The Silver Institute estimates silver demand by the automotive industry will increase at 3.4% CAGR between 2025-2031, with demand from EVs overtaking ICE by 2027 — and the growing technological sophistication of EVs set to boost demand further.
Data Centers
Due to its conductivity properties, silver is essential for a range of technologies across the Artificial Intelligence boom (see our report, Artificial Intelligence and the next Critical Mineral Supercycle), including:
- AI servers and switches: for example, silver is used in multi-layer ceramic capacitors (MLCCs) that are essential for high-power components in advanced servers and switches
- electronic components: for example, silver is used in silver-palladium (Ag-Pd) MLCCs, which are crucial for high-frequency and high-speed data transmission in AI devices
- circuit boards and bonding wires: for example, silver is also used in printed circuit boards (PCBs) and as bonding wire in chip and memory packages; these applications are vital for the efficient functioning of AI hardware
Supply crisis
Just as demand is rising, so supply is tightening. Heading into 2026, the silver market is grappling with one of its longest-running shortages in modern history.

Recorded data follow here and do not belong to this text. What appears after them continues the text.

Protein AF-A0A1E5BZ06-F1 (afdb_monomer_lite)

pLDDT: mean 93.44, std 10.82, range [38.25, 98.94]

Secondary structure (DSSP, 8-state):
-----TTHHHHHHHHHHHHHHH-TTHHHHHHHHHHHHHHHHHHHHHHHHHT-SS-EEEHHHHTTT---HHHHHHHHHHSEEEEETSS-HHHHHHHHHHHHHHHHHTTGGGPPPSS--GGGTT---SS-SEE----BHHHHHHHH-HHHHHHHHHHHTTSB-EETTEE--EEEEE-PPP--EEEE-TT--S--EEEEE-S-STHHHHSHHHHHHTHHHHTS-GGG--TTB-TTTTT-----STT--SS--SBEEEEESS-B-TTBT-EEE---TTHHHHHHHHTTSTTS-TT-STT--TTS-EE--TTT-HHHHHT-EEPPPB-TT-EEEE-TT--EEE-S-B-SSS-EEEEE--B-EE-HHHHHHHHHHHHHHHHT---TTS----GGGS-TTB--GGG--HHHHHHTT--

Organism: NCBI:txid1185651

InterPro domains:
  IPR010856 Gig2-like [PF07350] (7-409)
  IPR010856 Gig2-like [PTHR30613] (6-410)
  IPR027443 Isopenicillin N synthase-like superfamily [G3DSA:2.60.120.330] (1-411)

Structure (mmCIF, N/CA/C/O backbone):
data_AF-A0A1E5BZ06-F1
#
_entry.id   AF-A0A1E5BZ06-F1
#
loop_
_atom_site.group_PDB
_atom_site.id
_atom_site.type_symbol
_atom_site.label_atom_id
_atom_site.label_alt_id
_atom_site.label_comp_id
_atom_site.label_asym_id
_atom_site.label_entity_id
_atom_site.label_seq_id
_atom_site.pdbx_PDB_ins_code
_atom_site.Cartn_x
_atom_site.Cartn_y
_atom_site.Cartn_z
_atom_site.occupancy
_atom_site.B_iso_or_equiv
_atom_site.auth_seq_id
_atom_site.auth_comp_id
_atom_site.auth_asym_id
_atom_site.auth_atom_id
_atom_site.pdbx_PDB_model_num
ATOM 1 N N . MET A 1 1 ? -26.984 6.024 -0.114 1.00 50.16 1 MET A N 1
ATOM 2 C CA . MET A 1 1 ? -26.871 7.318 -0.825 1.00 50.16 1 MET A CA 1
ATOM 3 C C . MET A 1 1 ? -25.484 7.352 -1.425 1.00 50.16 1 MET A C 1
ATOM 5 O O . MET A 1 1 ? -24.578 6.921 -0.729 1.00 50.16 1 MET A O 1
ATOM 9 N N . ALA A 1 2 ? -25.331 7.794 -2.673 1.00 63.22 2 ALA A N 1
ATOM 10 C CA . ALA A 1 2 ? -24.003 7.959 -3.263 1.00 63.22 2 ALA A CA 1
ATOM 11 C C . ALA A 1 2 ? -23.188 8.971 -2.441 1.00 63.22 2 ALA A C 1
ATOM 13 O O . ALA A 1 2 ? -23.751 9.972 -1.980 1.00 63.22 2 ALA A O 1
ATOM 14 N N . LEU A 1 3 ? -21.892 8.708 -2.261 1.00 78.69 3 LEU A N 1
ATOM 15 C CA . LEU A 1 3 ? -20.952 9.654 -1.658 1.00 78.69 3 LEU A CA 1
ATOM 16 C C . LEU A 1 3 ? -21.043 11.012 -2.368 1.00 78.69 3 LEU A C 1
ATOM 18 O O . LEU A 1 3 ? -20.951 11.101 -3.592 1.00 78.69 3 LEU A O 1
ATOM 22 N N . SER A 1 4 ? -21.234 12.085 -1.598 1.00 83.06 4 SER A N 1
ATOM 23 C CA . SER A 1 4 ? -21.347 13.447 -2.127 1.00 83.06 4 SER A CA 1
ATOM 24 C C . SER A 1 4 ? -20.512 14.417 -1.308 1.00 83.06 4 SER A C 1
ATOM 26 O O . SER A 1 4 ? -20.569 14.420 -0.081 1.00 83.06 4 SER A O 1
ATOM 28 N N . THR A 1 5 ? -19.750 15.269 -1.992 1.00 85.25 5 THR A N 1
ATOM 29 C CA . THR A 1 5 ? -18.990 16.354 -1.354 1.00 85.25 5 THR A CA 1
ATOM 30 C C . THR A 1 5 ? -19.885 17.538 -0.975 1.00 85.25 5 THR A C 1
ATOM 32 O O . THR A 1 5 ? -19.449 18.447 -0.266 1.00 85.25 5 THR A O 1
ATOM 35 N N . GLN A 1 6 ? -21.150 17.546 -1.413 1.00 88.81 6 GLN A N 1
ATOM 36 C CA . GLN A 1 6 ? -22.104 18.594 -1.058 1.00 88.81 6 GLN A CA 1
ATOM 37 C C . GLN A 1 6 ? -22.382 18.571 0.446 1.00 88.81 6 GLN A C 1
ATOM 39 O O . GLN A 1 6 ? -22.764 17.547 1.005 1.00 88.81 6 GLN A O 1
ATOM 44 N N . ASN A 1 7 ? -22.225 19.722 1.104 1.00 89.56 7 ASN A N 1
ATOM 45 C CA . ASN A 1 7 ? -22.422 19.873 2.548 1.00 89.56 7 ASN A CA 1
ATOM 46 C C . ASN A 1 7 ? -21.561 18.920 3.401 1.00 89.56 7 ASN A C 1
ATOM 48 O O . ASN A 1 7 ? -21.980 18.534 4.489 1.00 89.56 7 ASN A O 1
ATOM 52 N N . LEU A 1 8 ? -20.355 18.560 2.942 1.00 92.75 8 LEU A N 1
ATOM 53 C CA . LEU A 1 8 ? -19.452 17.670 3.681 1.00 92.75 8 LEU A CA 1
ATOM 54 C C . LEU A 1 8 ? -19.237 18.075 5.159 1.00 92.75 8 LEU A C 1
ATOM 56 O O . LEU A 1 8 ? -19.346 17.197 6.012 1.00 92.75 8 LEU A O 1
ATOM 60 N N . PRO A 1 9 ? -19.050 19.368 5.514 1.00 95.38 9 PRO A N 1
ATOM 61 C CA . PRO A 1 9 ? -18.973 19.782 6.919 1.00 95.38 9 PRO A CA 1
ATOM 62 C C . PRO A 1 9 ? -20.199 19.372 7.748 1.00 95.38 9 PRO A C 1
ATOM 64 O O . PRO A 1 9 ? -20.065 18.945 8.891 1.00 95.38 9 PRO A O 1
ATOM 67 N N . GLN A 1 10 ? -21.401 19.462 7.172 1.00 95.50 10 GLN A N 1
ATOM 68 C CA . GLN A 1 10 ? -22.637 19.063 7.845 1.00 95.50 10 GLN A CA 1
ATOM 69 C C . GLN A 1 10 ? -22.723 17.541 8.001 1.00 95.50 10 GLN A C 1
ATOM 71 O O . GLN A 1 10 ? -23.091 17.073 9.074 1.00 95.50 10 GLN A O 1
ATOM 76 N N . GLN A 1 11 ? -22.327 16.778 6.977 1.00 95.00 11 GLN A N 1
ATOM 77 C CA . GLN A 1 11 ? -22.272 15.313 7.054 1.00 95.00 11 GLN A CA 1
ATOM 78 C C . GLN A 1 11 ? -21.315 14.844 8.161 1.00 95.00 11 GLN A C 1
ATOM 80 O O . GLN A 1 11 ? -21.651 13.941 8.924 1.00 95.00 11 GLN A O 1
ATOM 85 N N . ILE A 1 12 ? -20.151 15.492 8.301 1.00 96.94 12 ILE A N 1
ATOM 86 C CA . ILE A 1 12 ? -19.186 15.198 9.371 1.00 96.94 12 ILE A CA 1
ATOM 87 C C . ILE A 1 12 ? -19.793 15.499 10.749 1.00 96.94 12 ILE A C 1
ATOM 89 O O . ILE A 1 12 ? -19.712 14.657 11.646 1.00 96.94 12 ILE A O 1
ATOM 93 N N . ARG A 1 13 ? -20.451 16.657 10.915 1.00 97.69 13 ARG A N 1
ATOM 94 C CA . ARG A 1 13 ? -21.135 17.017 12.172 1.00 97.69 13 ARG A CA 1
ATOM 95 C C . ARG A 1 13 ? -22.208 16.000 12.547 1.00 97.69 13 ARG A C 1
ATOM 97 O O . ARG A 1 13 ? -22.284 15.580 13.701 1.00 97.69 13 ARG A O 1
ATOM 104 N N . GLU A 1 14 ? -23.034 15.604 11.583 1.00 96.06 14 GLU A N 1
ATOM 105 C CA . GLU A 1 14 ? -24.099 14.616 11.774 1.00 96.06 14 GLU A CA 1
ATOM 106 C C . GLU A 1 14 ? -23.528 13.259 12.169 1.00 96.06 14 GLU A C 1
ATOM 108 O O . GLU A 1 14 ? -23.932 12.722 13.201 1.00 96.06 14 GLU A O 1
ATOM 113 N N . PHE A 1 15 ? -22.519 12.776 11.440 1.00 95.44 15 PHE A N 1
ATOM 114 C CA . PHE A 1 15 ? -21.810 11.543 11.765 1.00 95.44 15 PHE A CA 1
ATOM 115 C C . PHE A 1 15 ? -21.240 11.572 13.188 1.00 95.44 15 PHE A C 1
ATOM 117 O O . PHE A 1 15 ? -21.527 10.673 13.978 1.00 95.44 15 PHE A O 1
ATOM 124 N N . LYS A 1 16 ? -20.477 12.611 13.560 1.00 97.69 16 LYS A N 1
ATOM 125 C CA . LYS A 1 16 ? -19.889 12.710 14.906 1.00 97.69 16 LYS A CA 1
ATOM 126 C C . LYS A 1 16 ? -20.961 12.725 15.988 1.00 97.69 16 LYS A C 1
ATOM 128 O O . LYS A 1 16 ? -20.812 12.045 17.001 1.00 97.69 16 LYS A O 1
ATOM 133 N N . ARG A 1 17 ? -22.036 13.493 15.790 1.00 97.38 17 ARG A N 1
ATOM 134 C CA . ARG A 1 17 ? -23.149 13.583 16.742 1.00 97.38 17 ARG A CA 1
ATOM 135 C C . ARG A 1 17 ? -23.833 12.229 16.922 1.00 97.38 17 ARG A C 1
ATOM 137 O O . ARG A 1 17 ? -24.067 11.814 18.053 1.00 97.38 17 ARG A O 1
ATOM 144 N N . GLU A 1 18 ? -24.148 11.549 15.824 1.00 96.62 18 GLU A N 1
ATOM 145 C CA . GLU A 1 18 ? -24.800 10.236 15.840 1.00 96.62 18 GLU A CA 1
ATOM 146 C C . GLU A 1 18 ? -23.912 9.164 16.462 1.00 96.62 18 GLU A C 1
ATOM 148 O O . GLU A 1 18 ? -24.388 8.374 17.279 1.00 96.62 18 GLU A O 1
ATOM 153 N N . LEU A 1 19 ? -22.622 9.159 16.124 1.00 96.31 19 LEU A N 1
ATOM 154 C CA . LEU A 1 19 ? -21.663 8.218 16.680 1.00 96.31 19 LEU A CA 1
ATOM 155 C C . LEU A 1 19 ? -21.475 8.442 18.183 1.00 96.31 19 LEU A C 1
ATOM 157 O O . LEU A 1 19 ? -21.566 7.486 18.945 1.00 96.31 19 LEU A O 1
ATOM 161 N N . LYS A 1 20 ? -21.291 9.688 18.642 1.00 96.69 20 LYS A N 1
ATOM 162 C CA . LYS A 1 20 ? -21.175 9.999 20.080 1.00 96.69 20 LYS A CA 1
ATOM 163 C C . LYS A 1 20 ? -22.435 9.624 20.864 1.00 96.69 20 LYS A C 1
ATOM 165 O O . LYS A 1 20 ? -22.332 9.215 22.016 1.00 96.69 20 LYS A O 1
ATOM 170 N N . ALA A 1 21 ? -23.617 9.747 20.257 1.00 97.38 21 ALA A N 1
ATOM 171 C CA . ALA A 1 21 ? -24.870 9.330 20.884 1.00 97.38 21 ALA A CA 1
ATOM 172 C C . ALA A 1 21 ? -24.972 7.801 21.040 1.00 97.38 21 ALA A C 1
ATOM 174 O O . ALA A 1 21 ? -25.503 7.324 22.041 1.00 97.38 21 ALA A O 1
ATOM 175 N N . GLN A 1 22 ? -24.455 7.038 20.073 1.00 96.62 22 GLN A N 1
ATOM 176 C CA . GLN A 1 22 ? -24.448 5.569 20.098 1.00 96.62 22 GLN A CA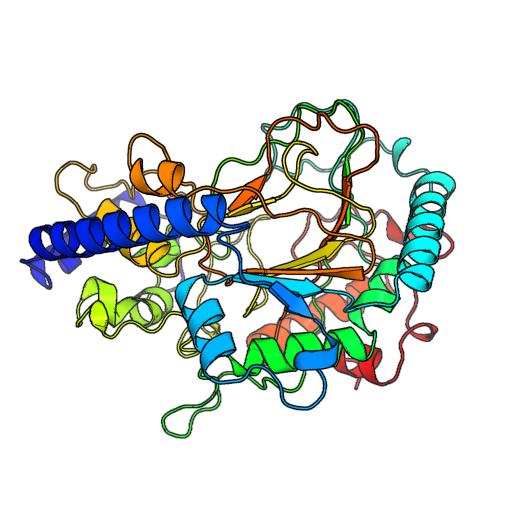 1
ATOM 177 C C . GLN A 1 22 ? -23.288 4.985 20.916 1.00 96.62 22 GLN A C 1
ATOM 179 O O . GLN A 1 22 ? -23.412 3.904 21.484 1.00 96.62 22 GLN A O 1
ATOM 184 N N . CYS A 1 23 ? -22.178 5.713 21.003 1.00 94.19 23 CYS A N 1
ATOM 185 C CA . CYS A 1 23 ? -20.943 5.315 21.663 1.00 94.19 23 CYS A CA 1
ATOM 186 C C . CYS A 1 23 ? -20.562 6.361 22.725 1.00 94.19 23 CYS A C 1
ATOM 188 O O . CYS A 1 23 ? -19.606 7.112 22.537 1.00 94.19 23 CYS A O 1
ATOM 190 N N . PRO A 1 24 ? -21.307 6.464 23.846 1.00 94.44 24 PRO A N 1
ATOM 191 C CA . PRO A 1 24 ? -21.072 7.495 24.860 1.00 94.44 24 PRO A CA 1
ATOM 192 C C . PRO A 1 24 ? -19.730 7.335 25.595 1.00 94.44 24 PRO A C 1
ATOM 194 O O . PRO A 1 24 ? -19.281 8.263 26.265 1.00 94.44 24 PRO A O 1
ATOM 197 N N . ASP A 1 25 ? -19.069 6.180 25.469 1.00 96.06 25 ASP A N 1
ATOM 198 C CA . ASP A 1 25 ? -17.759 5.893 26.051 1.00 96.06 25 ASP A CA 1
ATOM 199 C C . ASP A 1 25 ? -16.579 6.146 25.091 1.00 96.06 25 ASP A C 1
ATOM 201 O O . ASP A 1 25 ? -15.456 5.741 25.393 1.00 96.06 25 ASP A O 1
ATOM 205 N N . TYR A 1 26 ? -16.795 6.869 23.981 1.00 96.75 26 TYR A N 1
ATOM 206 C CA . TYR A 1 26 ? -15.775 7.216 22.975 1.00 96.75 26 TYR A CA 1
ATOM 207 C C . TYR A 1 26 ? -14.469 7.797 23.545 1.00 96.75 26 TYR A C 1
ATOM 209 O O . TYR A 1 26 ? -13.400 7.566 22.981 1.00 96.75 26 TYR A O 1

Silver mine output peaked in 2016 with total global mine production approx 900 Moz, and falling to an estimated 835 Moz in 2025.
2025 will see the fifth successive silver deficit, estimated at 95Moz. For 2021-25, this results in a cumulative deficit of almost 820Moz.

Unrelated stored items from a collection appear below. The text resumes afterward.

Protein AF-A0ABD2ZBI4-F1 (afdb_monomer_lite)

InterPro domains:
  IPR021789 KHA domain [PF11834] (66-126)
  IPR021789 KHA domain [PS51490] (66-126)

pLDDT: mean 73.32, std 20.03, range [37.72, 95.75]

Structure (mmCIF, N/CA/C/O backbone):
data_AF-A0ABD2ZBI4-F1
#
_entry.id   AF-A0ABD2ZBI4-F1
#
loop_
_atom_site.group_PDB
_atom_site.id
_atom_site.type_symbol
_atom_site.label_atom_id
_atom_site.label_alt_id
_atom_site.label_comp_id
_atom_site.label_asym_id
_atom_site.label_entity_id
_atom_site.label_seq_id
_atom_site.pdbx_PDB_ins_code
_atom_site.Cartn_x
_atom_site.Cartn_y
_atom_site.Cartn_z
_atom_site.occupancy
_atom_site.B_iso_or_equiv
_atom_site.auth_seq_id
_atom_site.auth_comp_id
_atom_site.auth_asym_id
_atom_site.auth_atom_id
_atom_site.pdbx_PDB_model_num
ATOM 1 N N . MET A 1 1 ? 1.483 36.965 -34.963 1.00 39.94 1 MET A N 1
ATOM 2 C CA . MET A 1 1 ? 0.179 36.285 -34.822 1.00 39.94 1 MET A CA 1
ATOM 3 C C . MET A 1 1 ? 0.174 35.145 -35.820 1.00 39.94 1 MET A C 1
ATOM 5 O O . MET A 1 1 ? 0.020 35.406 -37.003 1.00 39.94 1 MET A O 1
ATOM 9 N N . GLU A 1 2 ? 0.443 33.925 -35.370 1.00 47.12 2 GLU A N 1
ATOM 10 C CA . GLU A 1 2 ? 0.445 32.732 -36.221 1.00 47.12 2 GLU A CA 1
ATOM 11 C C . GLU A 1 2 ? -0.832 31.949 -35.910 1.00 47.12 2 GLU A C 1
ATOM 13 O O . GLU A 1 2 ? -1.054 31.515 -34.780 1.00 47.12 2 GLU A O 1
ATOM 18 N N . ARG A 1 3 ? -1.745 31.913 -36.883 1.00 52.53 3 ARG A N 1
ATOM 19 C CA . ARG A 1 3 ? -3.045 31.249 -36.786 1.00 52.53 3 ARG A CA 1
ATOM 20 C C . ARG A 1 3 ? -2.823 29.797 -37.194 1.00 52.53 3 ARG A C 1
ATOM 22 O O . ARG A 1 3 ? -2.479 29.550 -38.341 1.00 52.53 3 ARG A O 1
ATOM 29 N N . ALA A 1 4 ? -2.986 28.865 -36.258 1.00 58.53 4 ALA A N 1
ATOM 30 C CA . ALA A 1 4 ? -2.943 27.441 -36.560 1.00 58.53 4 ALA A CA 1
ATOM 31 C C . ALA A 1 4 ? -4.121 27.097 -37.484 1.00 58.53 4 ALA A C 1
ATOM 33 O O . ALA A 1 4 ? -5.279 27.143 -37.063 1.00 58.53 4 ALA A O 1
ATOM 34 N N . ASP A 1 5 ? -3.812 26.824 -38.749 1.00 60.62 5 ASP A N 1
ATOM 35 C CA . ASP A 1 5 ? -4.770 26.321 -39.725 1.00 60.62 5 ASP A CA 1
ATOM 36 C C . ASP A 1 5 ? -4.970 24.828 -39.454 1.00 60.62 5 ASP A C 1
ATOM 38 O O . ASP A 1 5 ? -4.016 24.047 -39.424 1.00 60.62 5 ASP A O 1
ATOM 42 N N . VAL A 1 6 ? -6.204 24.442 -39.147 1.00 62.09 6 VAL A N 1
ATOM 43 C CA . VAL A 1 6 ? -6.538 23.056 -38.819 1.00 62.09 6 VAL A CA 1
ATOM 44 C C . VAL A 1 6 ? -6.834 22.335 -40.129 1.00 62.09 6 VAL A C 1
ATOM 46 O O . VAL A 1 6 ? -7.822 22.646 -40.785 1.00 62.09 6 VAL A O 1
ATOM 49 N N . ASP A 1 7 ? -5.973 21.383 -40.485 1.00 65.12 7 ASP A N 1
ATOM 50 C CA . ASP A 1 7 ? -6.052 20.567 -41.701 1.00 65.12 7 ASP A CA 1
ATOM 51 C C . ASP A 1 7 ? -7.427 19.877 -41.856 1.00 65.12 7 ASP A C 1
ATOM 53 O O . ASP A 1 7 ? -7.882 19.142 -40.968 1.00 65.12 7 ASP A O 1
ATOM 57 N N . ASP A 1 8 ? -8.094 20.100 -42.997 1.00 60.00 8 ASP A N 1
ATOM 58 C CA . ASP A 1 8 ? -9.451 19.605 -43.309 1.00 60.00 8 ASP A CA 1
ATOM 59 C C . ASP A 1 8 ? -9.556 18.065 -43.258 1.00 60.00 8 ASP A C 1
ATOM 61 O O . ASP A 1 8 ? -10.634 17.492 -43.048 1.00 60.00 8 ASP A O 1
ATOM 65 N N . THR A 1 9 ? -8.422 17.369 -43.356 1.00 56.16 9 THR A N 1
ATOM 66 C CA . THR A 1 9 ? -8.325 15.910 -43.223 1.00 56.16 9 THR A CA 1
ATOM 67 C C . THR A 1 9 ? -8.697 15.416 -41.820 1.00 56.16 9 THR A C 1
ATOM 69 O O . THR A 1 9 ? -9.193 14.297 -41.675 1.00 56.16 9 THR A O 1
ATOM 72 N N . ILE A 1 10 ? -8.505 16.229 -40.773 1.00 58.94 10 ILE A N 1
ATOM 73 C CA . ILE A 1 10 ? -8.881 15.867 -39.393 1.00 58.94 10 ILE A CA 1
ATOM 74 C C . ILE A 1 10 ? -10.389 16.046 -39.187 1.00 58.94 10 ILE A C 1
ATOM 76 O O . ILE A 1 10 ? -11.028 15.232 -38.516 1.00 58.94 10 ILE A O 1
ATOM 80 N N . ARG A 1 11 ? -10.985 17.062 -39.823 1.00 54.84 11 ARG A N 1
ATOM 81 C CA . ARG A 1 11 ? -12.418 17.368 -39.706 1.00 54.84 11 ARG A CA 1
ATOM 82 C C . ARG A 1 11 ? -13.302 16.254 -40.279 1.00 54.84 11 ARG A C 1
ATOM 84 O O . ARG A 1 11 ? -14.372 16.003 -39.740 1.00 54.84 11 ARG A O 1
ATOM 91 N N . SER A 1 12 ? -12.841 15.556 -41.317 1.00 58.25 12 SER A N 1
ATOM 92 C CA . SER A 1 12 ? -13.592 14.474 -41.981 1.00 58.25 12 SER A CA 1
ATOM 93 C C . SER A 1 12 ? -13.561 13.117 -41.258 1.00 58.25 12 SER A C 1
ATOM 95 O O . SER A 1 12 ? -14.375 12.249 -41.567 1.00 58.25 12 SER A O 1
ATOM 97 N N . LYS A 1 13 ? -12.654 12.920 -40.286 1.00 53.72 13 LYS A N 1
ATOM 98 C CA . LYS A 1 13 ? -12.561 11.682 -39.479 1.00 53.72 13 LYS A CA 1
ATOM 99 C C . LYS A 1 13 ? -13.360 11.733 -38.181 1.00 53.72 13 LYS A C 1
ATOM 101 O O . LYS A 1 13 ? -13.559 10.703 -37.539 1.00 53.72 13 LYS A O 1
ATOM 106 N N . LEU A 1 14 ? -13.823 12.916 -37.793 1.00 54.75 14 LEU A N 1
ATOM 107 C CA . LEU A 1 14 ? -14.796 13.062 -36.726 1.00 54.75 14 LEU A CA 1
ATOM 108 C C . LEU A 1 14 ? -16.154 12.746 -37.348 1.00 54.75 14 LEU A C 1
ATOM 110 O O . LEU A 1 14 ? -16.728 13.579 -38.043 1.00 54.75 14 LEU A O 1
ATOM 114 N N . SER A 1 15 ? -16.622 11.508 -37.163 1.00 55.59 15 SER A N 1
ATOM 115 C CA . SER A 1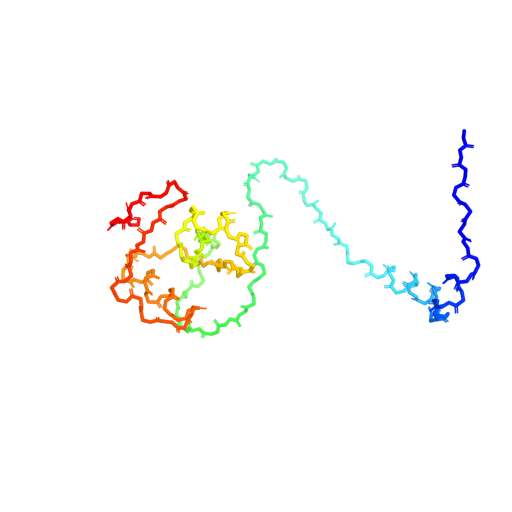 15 ? -17.995 11.129 -37.503 1.00 55.59 15 SER A CA 1
ATOM 116 C C . SER A 1 15 ? -18.935 12.253 -37.050 1.00 55.59 15 SER A C 1
ATOM 118 O O . SER A 1 15 ? -18.845 12.656 -35.885 1.00 55.59 15 SER A O 1
ATOM 120 N N . PRO A 1 16 ? -19.831 12.767 -37.911 1.00 56.75 16 PRO A N 1
ATOM 121 C CA . PRO A 1 16 ? -20.856 13.718 -37.520 1.00 56.75 16 PRO A CA 1
ATOM 122 C C . PRO A 1 16 ? -21.944 12.964 -36.745 1.00 56.75 16 PRO A C 1
ATOM 124 O O . PRO A 1 16 ? -23.127 13.047 -37.061 1.00 56.75 16 PRO A O 1
ATOM 127 N N . VAL A 1 17 ? -21.551 12.194 -35.725 1.00 58.75 17 VAL A N 1
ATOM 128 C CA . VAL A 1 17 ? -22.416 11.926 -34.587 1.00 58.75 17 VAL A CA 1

The decline in supply is due to a variety of issues, including, short-term, operation disruptionsto regulatory challenges in key producing countries; but, long-term, ore grades have fallen at many mature operations with closures across major producers in Mexico, India, Russia, Bolivia, Kazakhstan, and Peru.
There are two principal ways silver is mined, each putting their own specific constraints on supply:
- approximately 71% of mined silver supply comes as a byproduct from polymetallic gold, lead, zinc and copper mines. This means higher silver prices do not necessarily translate to higher production, though they may incentivize more scrap generation and liquidation of investment positions
- approximately 29% comes from primary producers, but all-in sustaining costs(AISC) increased by 25% year-on-year as costs rose with interest rates and inflation
There has been a long stretch of under-investment in exploration and new projects, and new mines can take an estimated 18 years to build.
Silver and the debasement trade
The return of inflation and the US Federal Reserve’s pivot from tightening to rate cuts have supported a rush into precious metals — the so-called debasement trade.
Gold’s rise above US$4,300/oz in 2025 has grabbed the headlines, signaling deepening investor anxiety over currency debasement and geopolitical strife, but it’s silver — traditionally the high-beta “poor man’s gold” — that caught gold’s slipstream, but then outpaced it.
A weaker dollar and lowering of interest rates by the Federal Reserve turbocharged the rally, attracting a wave of speculative and safe-haven money into precious metals. So much so, that precious metals (and other hard commodities) are competing with crypto and bitcoin in a great rotation and flight to safety.